The previous week, we took a look at Thailand, to understand its FinTech investment landscape. This week, we take a look at a fascinating and dynamic country in terms of FinTech growth: Singapore.
According to SmartKarma’s Co-founder & CEO Raghav Kapoor, There’s no other city in the world where you have such a progressive government when it comes to supporting innovation today – be it grants, to having funding vehicles to operational support.
The 5.7 million inhabitants’ city-state tops the ASEAN region in terms of literacy (96.8%), life expectancy (82.7 years), cell phones per person (1.46), internet connectivity (82.1%), and urban population (100%). Singapore also has one of the lowest unemployment rates (2.8%) and is regarded as one of the easiest countries to do business in (ranked second worldwide), with a 100% foreign ownership regulation. The corporate tax rate is also favorable with a gradual rate of up to SGD 290K of chargeable income and 17% flat above this amount. Besides, the city has a negative inflation rate of 0.6%, and a limited annual growth of 2% compared to its counterparts.

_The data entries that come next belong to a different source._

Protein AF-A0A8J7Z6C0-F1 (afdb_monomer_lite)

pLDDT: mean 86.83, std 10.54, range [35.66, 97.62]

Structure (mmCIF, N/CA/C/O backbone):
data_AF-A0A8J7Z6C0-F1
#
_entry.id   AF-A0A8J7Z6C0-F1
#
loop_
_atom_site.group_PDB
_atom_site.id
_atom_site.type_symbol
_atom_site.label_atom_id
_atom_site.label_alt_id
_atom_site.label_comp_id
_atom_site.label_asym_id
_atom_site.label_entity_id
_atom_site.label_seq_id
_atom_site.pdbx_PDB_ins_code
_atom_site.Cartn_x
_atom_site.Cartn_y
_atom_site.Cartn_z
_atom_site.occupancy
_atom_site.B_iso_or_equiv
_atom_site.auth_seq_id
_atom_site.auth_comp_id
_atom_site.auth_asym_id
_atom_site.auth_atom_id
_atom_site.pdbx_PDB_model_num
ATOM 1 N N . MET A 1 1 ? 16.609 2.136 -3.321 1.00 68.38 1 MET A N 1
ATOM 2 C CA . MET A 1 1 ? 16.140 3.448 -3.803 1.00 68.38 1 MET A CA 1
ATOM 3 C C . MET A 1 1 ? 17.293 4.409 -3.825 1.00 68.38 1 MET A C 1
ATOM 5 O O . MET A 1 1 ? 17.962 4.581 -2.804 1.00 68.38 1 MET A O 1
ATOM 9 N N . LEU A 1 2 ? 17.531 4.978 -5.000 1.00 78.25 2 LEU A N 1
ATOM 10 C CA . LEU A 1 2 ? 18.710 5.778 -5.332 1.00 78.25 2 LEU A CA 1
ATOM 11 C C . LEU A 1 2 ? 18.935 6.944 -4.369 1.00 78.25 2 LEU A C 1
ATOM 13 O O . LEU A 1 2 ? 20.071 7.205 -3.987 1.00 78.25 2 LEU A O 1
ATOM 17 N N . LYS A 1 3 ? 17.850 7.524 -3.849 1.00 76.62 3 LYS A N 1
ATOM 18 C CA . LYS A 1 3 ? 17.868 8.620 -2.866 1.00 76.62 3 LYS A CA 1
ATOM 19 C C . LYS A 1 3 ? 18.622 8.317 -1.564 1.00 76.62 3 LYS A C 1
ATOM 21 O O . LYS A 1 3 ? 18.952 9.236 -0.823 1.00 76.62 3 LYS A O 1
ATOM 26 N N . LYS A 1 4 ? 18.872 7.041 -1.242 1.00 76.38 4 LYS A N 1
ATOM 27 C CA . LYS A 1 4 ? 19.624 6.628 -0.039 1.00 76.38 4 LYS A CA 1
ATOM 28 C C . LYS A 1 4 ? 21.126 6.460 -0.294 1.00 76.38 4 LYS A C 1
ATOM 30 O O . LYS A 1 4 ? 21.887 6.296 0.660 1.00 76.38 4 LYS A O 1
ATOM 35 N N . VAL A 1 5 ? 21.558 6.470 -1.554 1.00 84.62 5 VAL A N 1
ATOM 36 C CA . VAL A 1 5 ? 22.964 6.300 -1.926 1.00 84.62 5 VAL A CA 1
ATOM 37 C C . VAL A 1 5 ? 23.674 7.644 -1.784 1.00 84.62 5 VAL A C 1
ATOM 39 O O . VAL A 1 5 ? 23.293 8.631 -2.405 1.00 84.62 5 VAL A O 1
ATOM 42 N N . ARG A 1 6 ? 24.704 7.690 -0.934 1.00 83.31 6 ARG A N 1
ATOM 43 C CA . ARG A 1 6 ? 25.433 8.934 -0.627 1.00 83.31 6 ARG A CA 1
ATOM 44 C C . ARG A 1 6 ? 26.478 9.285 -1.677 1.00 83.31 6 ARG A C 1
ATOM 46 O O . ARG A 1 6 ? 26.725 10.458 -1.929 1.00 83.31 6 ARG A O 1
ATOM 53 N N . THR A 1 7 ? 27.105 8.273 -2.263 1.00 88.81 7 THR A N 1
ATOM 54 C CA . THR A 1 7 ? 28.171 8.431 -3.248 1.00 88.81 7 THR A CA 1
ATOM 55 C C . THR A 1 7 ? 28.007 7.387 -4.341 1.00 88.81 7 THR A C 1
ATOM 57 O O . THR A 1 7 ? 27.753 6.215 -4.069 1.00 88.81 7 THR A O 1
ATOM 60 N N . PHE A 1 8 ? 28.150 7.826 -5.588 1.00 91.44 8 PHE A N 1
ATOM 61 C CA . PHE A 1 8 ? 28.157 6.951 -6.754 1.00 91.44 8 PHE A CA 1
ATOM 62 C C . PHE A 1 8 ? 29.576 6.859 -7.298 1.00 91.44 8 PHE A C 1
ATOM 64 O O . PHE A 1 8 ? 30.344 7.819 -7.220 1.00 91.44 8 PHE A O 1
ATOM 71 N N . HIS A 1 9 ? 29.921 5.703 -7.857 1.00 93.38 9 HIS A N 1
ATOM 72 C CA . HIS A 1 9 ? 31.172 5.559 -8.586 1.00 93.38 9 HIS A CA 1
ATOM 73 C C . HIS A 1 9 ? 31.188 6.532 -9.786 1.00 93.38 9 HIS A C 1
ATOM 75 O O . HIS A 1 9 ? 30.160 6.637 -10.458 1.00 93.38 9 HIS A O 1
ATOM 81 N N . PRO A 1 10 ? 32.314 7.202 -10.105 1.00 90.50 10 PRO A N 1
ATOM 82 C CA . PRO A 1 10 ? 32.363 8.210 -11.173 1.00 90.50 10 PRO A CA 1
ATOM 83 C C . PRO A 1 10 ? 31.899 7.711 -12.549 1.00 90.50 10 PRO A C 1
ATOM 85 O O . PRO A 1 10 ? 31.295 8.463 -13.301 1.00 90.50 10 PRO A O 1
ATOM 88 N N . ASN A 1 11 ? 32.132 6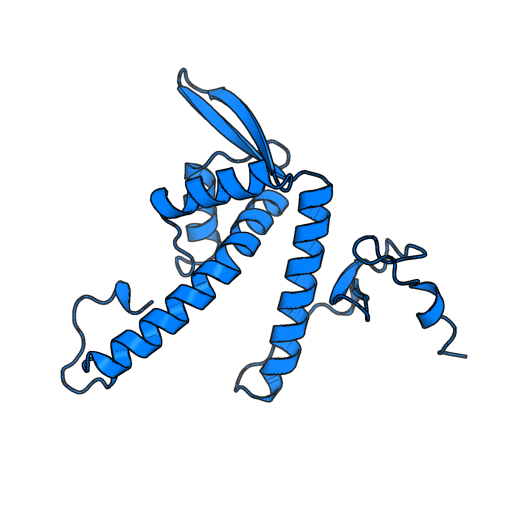.431 -12.853 1.00 94.44 11 ASN A N 1
ATOM 89 C CA . ASN A 1 11 ? 31.740 5.814 -14.130 1.00 94.44 11 ASN A CA 1
ATOM 90 C C . ASN A 1 11 ? 30.314 5.223 -14.135 1.00 94.44 11 ASN A C 1
ATOM 92 O O . ASN A 1 11 ? 29.941 4.548 -15.090 1.00 94.44 11 ASN A O 1
ATOM 96 N N . ALA A 1 12 ? 29.529 5.384 -13.066 1.00 94.75 12 ALA A N 1
ATOM 97 C CA . ALA A 1 12 ? 28.154 4.890 -13.045 1.00 94.75 12 ALA A CA 1
ATOM 98 C C . ALA A 1 12 ? 27.246 5.798 -13.890 1.00 94.75 12 ALA A C 1
ATOM 100 O O . ALA A 1 12 ? 27.310 7.014 -13.755 1.00 94.75 12 ALA A O 1
ATOM 101 N N . LEU A 1 13 ? 26.335 5.230 -14.688 1.00 94.19 13 LEU A N 1
ATOM 102 C CA . LEU A 1 13 ? 25.383 6.013 -15.497 1.00 94.19 13 LEU A CA 1
ATOM 103 C C . LEU A 1 13 ? 24.567 7.002 -14.643 1.00 94.19 13 LEU A C 1
ATOM 105 O O . LEU A 1 13 ? 24.413 8.166 -14.983 1.00 94.19 13 LEU A O 1
ATOM 109 N N . ILE A 1 14 ? 24.111 6.546 -13.479 1.00 94.38 14 ILE A N 1
ATOM 110 C CA . ILE A 1 14 ? 23.372 7.327 -12.474 1.00 94.38 14 ILE A CA 1
ATOM 111 C C . ILE A 1 14 ? 24.248 8.322 -11.681 1.00 94.38 14 ILE A C 1
ATOM 113 O O . ILE A 1 14 ? 23.752 9.022 -10.793 1.00 94.38 14 ILE A O 1
ATOM 117 N N . ALA A 1 15 ? 25.559 8.389 -11.944 1.00 92.69 15 ALA A N 1
ATOM 118 C CA . ALA A 1 15 ? 26.386 9.499 -11.472 1.00 92.69 15 ALA A CA 1
ATOM 119 C C . ALA A 1 15 ? 25.973 10.810 -12.165 1.00 92.69 15 ALA A C 1
ATOM 121 O O . ALA A 1 15 ? 26.004 11.863 -11.527 1.00 92.69 15 ALA A O 1
ATOM 122 N N . ASP A 1 16 ? 25.506 10.718 -13.414 1.00 94.19 16 ASP A N 1
ATOM 123 C CA . ASP A 1 16 ? 24.882 11.808 -14.155 1.00 94.19 16 ASP A CA 1
ATOM 124 C C . ASP A 1 16 ? 23.529 12.200 -13.531 1.00 94.19 16 ASP A C 1
ATOM 126 O O . ASP A 1 16 ? 22.680 11.353 -13.227 1.00 94.19 16 ASP A O 1
ATOM 130 N N . LEU A 1 17 ? 23.328 13.503 -13.325 1.00 91.50 17 LEU A N 1
ATOM 131 C CA . LEU A 1 17 ? 22.142 14.038 -12.654 1.00 91.50 17 LEU A CA 1
ATOM 132 C C . LEU A 1 17 ? 20.859 13.891 -13.480 1.00 91.50 17 LEU A C 1
ATOM 134 O O . LEU A 1 17 ? 19.791 13.733 -12.889 1.00 91.50 17 LEU A O 1
ATOM 138 N N . HIS A 1 18 ? 20.943 13.921 -14.812 1.00 94.06 18 HIS A N 1
ATOM 139 C CA . HIS A 1 18 ? 19.790 13.738 -15.688 1.00 94.06 18 HIS A CA 1
ATOM 140 C C . HIS A 1 18 ? 19.238 12.316 -15.554 1.00 94.06 18 HIS A C 1
ATOM 142 O O . HIS A 1 18 ? 18.068 12.133 -15.209 1.00 94.06 18 HIS A O 1
ATOM 148 N N . TYR A 1 19 ? 20.095 11.304 -15.729 1.00 95.44 19 TYR A N 1
ATOM 149 C CA . TYR A 1 19 ? 19.680 9.904 -15.598 1.00 95.44 19 TYR A CA 1
ATOM 150 C C . TYR A 1 19 ? 19.280 9.551 -14.165 1.00 95.44 19 TYR A C 1
ATOM 152 O O . TYR A 1 19 ? 18.306 8.825 -13.960 1.00 95.44 19 TYR A O 1
ATOM 160 N N . ARG A 1 20 ? 19.971 10.099 -13.155 1.00 94.38 20 ARG A N 1
ATOM 161 C CA . ARG A 1 20 ? 19.564 9.923 -11.755 1.00 94.38 20 ARG A CA 1
ATOM 162 C C . ARG A 1 20 ? 18.168 10.476 -11.499 1.00 94.38 20 ARG A C 1
ATOM 164 O O . ARG A 1 20 ? 17.342 9.768 -10.933 1.00 94.38 20 ARG A O 1
ATOM 171 N N . GLY A 1 21 ? 17.904 11.713 -11.922 1.00 93.88 21 GLY A N 1
ATOM 172 C CA . GLY A 1 21 ? 16.609 12.360 -11.726 1.00 93.88 21 GLY A CA 1
ATOM 173 C C . GLY A 1 21 ? 15.469 11.581 -12.380 1.00 93.88 21 GLY A C 1
ATOM 174 O O . GLY A 1 21 ? 14.415 11.410 -11.769 1.00 93.88 21 GLY A O 1
ATOM 175 N N . TYR A 1 22 ? 15.708 11.035 -13.577 1.00 95.44 22 TYR A N 1
ATOM 176 C CA . TYR A 1 22 ? 14.749 10.176 -14.270 1.00 95.44 22 TYR A CA 1
ATOM 177 C C . TYR A 1 22 ? 14.368 8.943 -13.432 1.00 95.44 22 TYR A C 1
ATOM 179 O O . TYR A 1 22 ? 13.188 8.722 -13.151 1.00 95.44 22 TYR A O 1
ATOM 187 N N . VAL A 1 23 ? 15.359 8.172 -12.967 1.00 94.88 23 VAL A N 1
ATOM 188 C CA . VAL A 1 23 ? 15.101 6.948 -12.186 1.00 94.88 23 VAL A CA 1
ATOM 189 C C . VAL A 1 23 ? 14.512 7.272 -10.809 1.00 94.88 23 VAL A C 1
ATOM 191 O O . VAL A 1 23 ? 13.600 6.586 -10.355 1.00 94.88 23 VAL A O 1
ATOM 194 N N . GLU A 1 24 ? 14.969 8.335 -10.145 1.00 93.50 24 GLU A N 1
ATOM 195 C CA . GLU A 1 24 ? 14.415 8.762 -8.855 1.00 93.50 24 GLU A CA 1
ATOM 196 C C . GLU A 1 24 ? 12.952 9.211 -8.948 1.00 93.50 24 GLU A C 1
ATOM 198 O O . GLU A 1 24 ? 12.183 8.977 -8.007 1.00 93.50 24 GLU A O 1
ATOM 203 N N . SER A 1 25 ? 12.562 9.859 -10.050 1.00 93.44 25 SER A N 1
ATOM 204 C CA . SER A 1 25 ? 11.168 10.235 -10.303 1.00 93.44 25 SER A CA 1
ATOM 205 C C . SER A 1 25 ? 10.303 8.992 -10.453 1.00 93.44 25 SER A C 1
ATOM 207 O O . SER A 1 25 ? 9.320 8.842 -9.725 1.00 93.44 25 SER A O 1
ATOM 209 N N . PHE A 1 26 ? 10.734 8.056 -11.303 1.00 94.12 26 PHE A N 1
ATOM 210 C CA . PHE A 1 26 ? 10.055 6.780 -11.502 1.00 94.12 26 PHE A CA 1
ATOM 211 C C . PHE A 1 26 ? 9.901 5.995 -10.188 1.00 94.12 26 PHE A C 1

Singapore is the fastest-growing private wealth hub in the world. The industry turmoil in Switzerland has driven investors to shift their wealth to Singapore, and funds from flourishing ASEAN economies have also contributed to the sector’s expansion.
Singapore banks are expanding their wealth management business as foreign players exit. Foreign banks struggling to achieve sufficient scale and profitability have been exiting their private wealth businesses in the country, while local banks have acquired the wealth businesses to build the scale they required to overcome the challenges that their foreign counterparts faced.
Family offices are favoring private-equity over hedge funds and reported that clients’ disappointment with high fees & average returns of hedge funds have prompted them to make greater allocations into private equity. The mounting risks in China’s debt market are also reinforcing this shift.
Regulation and governance requirements continue to put pressure on fund managers. According to a survey released by the Investment Management Associate of Singapore (IMAS), 40 out of 57 fund managers (70.2%) regarded rising costs of governance to be the biggest threat to growth in the next three years. About 64.9% of respondents believed that mounting regulatory obligations could impact their business.
Big data and risk/compliance talents are in short supply. The increasing use of data analytics and compliance demands in the industry are posing a challenge for fund managers as they struggle to find people with the appropriate skills to meet demand.
Hedge funds are facing considerable pressures, with demand declining driven by investors’ aversion to paying high fees. Additionally, stricter regulations have driven up the cost of operations and robo-advisers are threatening business expansion.